公爵家の隠し子だと判明した私は、いびられる所か溺愛されています。

兄妹談義(イルフェア視点)

「ふぅ……」

 オルティナとルネリアに引っ張られて部屋に入っていくエルーズを見ながら、私はゆっくりとため息をついた。
 どうやら、今回の事件は二人が解決してくれたようだ。とりあえず、これで一安心である。

「……まあ、丸く収まって良かったと思う反面、本当に大丈夫なのかと思わなくもないな」
「あら? そう?」
「いや、エルーズは兄貴とはいえ、男な訳だし、妹と一緒に寝るというのは、なんというか変じゃないか?」
「まあ、エルーズの年を考えると普通ではないかもしれないわね。でも、あの子は今までそんな普通を体験してこなかった訳だし……」
「まあ、そうかもしれないが……」

 隣のウルスド的には、兄が妹と一緒に寝るのは微妙なことらしい。
 別に、そう思うのもそれ程おかしいことではないだろう。実際問題、この話を他の貴族なんかに話していいかといわれると、微妙な所だ。
 兄と妹の仲が良いなんて、思ってくれる方が少ないだろう。あることないこと言われるのは、容易に想像できる。

「そう思うなら、ウルスドがエルーズを誘っても良かったんじゃない?」
「いや、男同士で一緒に寝るというのも、なんだか変な話だろう?」
「そうかしら? お兄様はどう思う?」
「俺に話を振るな」

 男同士の同衾というのは、どうなのだろうか。そう思った私に対して、ウルスドもアルーグお兄様もあまりいい反応はしなかった。
 別に、私はオルティナやルネリアと一緒に寝るのに抵抗はない。むしろ、朝のことがなければ、ルネリアの部屋を訪ねてみようかと思っていたくらいだ。
 だが、男兄弟では、そういう訳にはいかないようである。微笑ましくて、いいと思うのだが。

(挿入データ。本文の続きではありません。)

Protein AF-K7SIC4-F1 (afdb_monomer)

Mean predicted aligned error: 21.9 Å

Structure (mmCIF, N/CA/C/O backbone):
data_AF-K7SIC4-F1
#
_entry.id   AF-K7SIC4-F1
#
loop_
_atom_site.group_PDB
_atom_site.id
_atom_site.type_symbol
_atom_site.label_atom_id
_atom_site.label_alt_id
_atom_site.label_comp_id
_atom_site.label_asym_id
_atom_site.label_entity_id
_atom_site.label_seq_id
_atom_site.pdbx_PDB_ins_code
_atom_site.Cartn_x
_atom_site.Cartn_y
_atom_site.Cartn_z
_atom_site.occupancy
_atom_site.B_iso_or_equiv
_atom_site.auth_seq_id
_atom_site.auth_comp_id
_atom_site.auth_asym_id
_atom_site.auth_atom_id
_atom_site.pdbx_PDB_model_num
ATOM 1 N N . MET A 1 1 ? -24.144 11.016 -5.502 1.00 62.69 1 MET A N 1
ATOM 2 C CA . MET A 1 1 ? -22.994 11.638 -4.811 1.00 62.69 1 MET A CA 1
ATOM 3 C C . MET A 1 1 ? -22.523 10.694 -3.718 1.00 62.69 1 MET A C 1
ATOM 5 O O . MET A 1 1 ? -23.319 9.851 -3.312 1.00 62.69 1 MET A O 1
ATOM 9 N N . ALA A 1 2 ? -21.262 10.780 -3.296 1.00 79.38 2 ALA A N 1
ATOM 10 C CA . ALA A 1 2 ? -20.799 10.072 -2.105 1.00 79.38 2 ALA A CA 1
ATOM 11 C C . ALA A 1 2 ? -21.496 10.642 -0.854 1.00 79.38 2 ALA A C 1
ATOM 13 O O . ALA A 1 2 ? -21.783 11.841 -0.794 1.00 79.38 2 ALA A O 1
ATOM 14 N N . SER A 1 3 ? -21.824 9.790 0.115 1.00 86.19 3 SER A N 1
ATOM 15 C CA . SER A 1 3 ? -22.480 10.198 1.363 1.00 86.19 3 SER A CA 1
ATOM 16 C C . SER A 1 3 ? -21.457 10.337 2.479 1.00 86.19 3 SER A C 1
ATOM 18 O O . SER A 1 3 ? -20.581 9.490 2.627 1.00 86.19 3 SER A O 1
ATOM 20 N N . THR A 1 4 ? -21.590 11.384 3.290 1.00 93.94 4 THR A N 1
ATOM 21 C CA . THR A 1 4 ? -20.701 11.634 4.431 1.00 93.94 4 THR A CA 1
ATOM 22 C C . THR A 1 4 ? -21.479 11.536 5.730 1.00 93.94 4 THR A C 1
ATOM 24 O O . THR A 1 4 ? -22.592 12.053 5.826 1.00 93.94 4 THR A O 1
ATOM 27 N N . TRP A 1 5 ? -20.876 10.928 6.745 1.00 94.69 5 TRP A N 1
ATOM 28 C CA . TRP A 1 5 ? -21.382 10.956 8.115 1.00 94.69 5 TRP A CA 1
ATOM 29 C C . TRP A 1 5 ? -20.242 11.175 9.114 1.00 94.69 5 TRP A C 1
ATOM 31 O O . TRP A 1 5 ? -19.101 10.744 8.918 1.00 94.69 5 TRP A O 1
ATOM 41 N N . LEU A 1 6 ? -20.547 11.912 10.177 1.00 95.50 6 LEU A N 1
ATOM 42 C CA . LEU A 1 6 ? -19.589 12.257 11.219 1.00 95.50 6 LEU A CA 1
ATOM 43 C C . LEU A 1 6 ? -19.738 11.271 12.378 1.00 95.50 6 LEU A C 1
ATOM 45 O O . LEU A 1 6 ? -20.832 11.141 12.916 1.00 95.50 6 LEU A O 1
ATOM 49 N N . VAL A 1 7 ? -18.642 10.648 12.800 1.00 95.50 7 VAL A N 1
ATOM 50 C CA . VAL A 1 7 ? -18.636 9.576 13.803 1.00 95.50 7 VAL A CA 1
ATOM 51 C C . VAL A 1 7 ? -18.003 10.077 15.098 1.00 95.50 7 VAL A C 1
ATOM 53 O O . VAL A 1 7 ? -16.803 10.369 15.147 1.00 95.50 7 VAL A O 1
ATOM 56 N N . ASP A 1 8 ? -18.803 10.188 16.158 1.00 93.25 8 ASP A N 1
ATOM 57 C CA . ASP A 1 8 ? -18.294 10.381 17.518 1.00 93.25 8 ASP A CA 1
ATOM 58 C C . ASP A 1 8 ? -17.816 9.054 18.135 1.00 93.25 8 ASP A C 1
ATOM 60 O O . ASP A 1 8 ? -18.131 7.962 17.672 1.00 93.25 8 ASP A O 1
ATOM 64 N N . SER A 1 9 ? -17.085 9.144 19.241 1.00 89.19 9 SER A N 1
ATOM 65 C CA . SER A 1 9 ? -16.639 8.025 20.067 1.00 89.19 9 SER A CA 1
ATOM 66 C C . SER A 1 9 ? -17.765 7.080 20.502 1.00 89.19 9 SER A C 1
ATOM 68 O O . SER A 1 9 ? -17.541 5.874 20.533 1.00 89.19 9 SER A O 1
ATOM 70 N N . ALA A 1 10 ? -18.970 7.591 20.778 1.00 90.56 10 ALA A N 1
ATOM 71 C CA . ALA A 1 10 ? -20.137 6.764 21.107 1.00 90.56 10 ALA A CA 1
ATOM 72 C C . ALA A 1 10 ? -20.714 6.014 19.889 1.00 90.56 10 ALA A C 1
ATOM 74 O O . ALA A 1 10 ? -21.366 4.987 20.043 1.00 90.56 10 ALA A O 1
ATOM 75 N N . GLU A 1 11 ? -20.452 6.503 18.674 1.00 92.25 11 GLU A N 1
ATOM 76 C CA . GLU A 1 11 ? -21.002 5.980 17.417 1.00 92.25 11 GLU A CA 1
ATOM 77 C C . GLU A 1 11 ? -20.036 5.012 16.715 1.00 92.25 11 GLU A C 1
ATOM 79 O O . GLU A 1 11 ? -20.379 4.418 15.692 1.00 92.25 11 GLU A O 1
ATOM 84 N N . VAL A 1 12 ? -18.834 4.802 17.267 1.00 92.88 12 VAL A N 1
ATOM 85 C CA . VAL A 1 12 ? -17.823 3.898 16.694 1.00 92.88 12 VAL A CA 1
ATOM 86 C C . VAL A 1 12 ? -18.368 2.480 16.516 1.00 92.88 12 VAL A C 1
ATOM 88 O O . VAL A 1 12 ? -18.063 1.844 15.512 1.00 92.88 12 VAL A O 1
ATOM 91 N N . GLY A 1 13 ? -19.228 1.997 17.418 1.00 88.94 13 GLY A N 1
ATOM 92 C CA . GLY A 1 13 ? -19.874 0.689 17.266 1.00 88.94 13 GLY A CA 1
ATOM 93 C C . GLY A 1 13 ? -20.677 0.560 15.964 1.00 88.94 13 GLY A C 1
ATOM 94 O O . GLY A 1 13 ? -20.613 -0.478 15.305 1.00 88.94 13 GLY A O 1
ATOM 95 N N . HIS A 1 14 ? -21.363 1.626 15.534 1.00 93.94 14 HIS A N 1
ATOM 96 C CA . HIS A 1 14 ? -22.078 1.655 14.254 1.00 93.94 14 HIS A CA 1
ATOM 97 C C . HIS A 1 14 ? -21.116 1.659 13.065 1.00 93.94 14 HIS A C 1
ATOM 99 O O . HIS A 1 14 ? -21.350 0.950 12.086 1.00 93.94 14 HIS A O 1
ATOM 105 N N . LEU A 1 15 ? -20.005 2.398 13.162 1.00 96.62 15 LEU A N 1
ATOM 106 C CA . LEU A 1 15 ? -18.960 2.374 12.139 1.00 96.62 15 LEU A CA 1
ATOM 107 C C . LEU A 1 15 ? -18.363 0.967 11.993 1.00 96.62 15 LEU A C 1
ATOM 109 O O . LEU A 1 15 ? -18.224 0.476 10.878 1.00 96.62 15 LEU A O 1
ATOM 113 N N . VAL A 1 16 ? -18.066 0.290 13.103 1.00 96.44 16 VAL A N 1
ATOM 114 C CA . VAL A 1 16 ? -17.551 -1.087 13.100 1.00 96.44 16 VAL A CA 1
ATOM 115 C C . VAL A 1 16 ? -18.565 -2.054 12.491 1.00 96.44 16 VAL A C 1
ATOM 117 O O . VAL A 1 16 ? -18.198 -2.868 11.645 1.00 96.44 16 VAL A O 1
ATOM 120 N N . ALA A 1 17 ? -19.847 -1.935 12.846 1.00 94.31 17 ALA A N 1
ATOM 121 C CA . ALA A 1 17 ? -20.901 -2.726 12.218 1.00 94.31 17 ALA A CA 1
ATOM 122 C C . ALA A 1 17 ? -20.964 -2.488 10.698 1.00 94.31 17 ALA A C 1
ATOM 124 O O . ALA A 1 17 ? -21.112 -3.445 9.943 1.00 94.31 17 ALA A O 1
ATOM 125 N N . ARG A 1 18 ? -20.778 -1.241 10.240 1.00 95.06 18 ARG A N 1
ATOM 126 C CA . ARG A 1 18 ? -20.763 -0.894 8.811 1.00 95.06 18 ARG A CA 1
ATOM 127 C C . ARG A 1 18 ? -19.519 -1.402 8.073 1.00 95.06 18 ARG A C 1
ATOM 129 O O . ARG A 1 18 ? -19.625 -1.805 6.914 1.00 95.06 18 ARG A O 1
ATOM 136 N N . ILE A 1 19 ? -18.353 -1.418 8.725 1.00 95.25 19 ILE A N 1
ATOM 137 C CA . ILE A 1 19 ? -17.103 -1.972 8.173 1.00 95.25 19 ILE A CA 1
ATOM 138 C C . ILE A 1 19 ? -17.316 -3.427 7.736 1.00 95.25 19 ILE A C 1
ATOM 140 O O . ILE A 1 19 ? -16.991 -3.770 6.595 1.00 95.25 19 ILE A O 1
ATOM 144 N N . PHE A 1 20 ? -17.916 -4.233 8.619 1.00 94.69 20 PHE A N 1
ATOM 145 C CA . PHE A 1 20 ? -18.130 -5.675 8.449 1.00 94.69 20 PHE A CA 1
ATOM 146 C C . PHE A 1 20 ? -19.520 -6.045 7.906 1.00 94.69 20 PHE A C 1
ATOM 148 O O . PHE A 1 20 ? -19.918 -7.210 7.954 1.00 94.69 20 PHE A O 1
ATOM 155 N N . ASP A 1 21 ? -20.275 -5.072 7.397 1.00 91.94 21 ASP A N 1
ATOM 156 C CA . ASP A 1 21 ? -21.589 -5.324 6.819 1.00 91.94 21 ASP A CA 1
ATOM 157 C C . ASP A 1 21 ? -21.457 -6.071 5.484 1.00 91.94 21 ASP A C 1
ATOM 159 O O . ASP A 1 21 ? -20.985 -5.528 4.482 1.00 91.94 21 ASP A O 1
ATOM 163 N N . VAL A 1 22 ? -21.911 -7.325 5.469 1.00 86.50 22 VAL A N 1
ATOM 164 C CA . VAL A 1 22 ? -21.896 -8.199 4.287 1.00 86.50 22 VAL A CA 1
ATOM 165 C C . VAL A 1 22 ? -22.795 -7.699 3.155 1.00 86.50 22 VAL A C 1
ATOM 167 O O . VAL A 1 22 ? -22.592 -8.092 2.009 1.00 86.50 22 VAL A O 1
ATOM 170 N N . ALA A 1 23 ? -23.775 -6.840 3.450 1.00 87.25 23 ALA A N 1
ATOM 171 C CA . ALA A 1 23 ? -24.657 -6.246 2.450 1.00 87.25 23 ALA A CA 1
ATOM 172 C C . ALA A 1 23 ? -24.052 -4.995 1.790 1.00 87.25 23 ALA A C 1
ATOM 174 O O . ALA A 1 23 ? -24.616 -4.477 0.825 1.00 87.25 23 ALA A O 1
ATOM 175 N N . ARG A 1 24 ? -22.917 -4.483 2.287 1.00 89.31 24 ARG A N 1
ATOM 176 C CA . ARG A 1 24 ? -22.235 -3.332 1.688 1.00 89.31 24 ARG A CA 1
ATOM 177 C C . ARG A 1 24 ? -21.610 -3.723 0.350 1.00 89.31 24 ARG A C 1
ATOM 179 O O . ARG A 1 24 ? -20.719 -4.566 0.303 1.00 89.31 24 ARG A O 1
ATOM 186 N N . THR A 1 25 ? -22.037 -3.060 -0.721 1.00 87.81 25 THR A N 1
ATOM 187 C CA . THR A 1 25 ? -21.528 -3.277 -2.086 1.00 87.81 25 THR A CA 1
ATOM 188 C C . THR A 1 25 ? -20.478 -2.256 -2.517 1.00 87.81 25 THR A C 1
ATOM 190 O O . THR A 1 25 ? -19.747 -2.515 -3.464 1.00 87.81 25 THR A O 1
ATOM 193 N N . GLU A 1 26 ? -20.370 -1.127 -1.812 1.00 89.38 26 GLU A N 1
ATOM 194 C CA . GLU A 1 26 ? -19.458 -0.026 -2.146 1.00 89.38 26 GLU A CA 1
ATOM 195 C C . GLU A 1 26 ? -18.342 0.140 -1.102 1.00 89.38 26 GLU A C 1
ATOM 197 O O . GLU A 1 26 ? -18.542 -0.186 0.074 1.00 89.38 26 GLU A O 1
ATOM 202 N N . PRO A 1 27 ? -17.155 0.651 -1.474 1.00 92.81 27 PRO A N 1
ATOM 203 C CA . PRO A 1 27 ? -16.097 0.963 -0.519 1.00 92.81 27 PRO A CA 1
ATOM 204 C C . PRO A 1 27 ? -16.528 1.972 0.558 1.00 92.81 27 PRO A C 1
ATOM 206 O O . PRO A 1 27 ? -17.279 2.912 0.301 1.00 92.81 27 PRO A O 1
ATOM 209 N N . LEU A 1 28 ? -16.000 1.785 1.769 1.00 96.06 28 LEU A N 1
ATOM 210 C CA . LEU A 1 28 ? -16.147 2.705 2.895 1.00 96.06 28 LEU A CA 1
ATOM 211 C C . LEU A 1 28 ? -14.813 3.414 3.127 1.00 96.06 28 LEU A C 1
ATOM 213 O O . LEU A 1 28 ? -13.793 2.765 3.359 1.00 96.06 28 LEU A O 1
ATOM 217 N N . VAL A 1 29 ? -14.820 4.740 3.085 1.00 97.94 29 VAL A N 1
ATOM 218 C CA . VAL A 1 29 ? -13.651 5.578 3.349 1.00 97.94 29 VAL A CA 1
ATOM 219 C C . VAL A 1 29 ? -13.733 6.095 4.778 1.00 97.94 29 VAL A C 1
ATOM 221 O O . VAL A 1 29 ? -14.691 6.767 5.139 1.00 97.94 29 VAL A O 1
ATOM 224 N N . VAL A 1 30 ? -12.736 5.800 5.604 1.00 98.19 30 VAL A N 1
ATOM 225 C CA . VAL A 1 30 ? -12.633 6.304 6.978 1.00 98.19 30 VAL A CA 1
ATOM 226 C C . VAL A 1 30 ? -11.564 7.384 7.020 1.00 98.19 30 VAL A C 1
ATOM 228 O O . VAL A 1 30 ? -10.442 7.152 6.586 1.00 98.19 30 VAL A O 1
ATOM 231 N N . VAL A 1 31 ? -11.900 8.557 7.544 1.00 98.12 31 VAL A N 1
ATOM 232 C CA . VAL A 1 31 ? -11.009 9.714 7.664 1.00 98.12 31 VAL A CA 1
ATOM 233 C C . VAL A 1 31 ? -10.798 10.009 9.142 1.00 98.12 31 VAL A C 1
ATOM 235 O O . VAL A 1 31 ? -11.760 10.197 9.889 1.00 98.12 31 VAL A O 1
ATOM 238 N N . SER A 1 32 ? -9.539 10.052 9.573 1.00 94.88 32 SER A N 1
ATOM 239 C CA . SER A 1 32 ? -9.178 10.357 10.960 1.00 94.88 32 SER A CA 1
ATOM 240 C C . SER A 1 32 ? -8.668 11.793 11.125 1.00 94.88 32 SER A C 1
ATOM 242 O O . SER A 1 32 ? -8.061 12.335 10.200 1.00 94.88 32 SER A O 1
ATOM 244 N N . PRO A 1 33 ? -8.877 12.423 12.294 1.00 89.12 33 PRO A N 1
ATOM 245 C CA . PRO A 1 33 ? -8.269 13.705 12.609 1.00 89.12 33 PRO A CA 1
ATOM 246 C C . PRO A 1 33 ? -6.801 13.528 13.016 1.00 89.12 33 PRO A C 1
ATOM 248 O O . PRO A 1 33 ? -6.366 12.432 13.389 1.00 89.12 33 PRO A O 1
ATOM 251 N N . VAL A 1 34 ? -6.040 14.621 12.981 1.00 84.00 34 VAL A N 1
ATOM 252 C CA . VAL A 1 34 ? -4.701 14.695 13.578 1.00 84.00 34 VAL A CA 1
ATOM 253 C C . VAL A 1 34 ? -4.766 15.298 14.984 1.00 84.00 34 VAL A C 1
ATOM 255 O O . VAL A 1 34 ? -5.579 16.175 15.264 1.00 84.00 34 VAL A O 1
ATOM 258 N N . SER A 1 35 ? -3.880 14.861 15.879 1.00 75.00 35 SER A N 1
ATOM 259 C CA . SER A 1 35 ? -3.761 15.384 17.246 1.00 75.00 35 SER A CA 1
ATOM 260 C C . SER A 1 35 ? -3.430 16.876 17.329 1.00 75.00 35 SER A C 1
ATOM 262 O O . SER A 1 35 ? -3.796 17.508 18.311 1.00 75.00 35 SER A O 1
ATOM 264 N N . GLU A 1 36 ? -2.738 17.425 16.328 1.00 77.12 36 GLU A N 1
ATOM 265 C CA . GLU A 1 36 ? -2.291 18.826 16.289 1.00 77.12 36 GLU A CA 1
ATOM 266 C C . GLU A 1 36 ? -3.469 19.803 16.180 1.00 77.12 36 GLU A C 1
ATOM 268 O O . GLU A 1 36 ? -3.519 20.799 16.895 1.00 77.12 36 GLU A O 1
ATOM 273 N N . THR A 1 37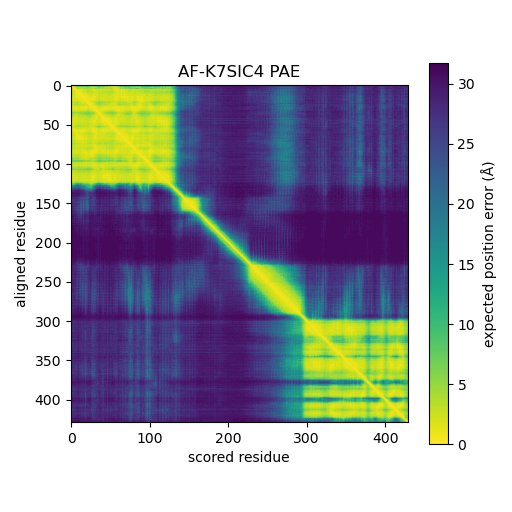 ? -4.419 19.510 15.289 1.00 83.44 37 THR A N 1
ATOM 274 C CA . THR A 1 37 ? -5.525 20.415 14.933 1.00 83.44 37 THR A CA 1
ATOM 275 C C . THR A 1 37 ? -6.895 19.875 15.334 1.00 83.44 37 THR A C 1
ATOM 277 O O . THR A 1 37 ? -7.889 20.593 15.256 1.00 83.44 37 THR A O 1
ATOM 280 N N . GLY A 1 38 ? -6.986 18.598 15.717 1.00 80.69 38 GLY A N 1
ATOM 281 C CA . GLY A 1 38 ? -8.256 17.913 15.960 1.00 80.69 38 GLY A CA 1
ATOM 282 C C . GLY A 1 38 ? -9.110 17.721 14.702 1.00 80.69 38 GLY A C 1
ATOM 283 O O . GLY A 1 38 ? -10.246 17.276 14.819 1.00 80.69 38 GLY A O 1
ATOM 284 N N . SER A 1 39 ? -8.575 18.031 13.518 1.00 89.00 39 SER A N 1
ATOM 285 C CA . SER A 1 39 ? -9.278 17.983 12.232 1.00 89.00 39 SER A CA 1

「……でも、ウルスドなんかは、昔お兄様にべったりだったわよね?」
「え?」
「お兄様は覚えているでしょう? ウルスドがいつも後ろを追いかけていて、私は少し嫉妬していたことをよく覚えているわよ」
「ふん……」

 私の思い出話に、お兄様はため息をついた。それは、多分覚えているからこそ出たため息だろう。
 ウルスドは、アルーグお兄様に良く懐いていた。お兄様を取られて寂しい、弟が懐いてくれなくて寂しい。二つの意味で、私もよく嫉妬していたものである。

「その代わり、お前はオルティナに懐かれていただろう?」
「それは、そうだけど……でも、そういう問題ではないでしょう?」

 ウルスド以外の下の子達は、彼とは少し違っていた。
 エルーズはどちらにも平等な感じで、オルティナは私の方によく懐いていたのである。
 でも、私としてはウルスドにだってそんな風に接してもらいたかった。他の子に慕われていたとしても、それは変わらないのだ。

「欲張りな奴だ」
「でも、お兄様もそうだったんじゃないの?」
「それは、どうだかな……」
「やっぱり、お兄様は素直じゃないのね?」

 基本的に、アルーグお兄様はあまり素直ではない。本当は、皆のことが大好きなのに、それを表に出そうとしないのだ。
 そんな風な会話をしながら、私達は笑い合うのだった。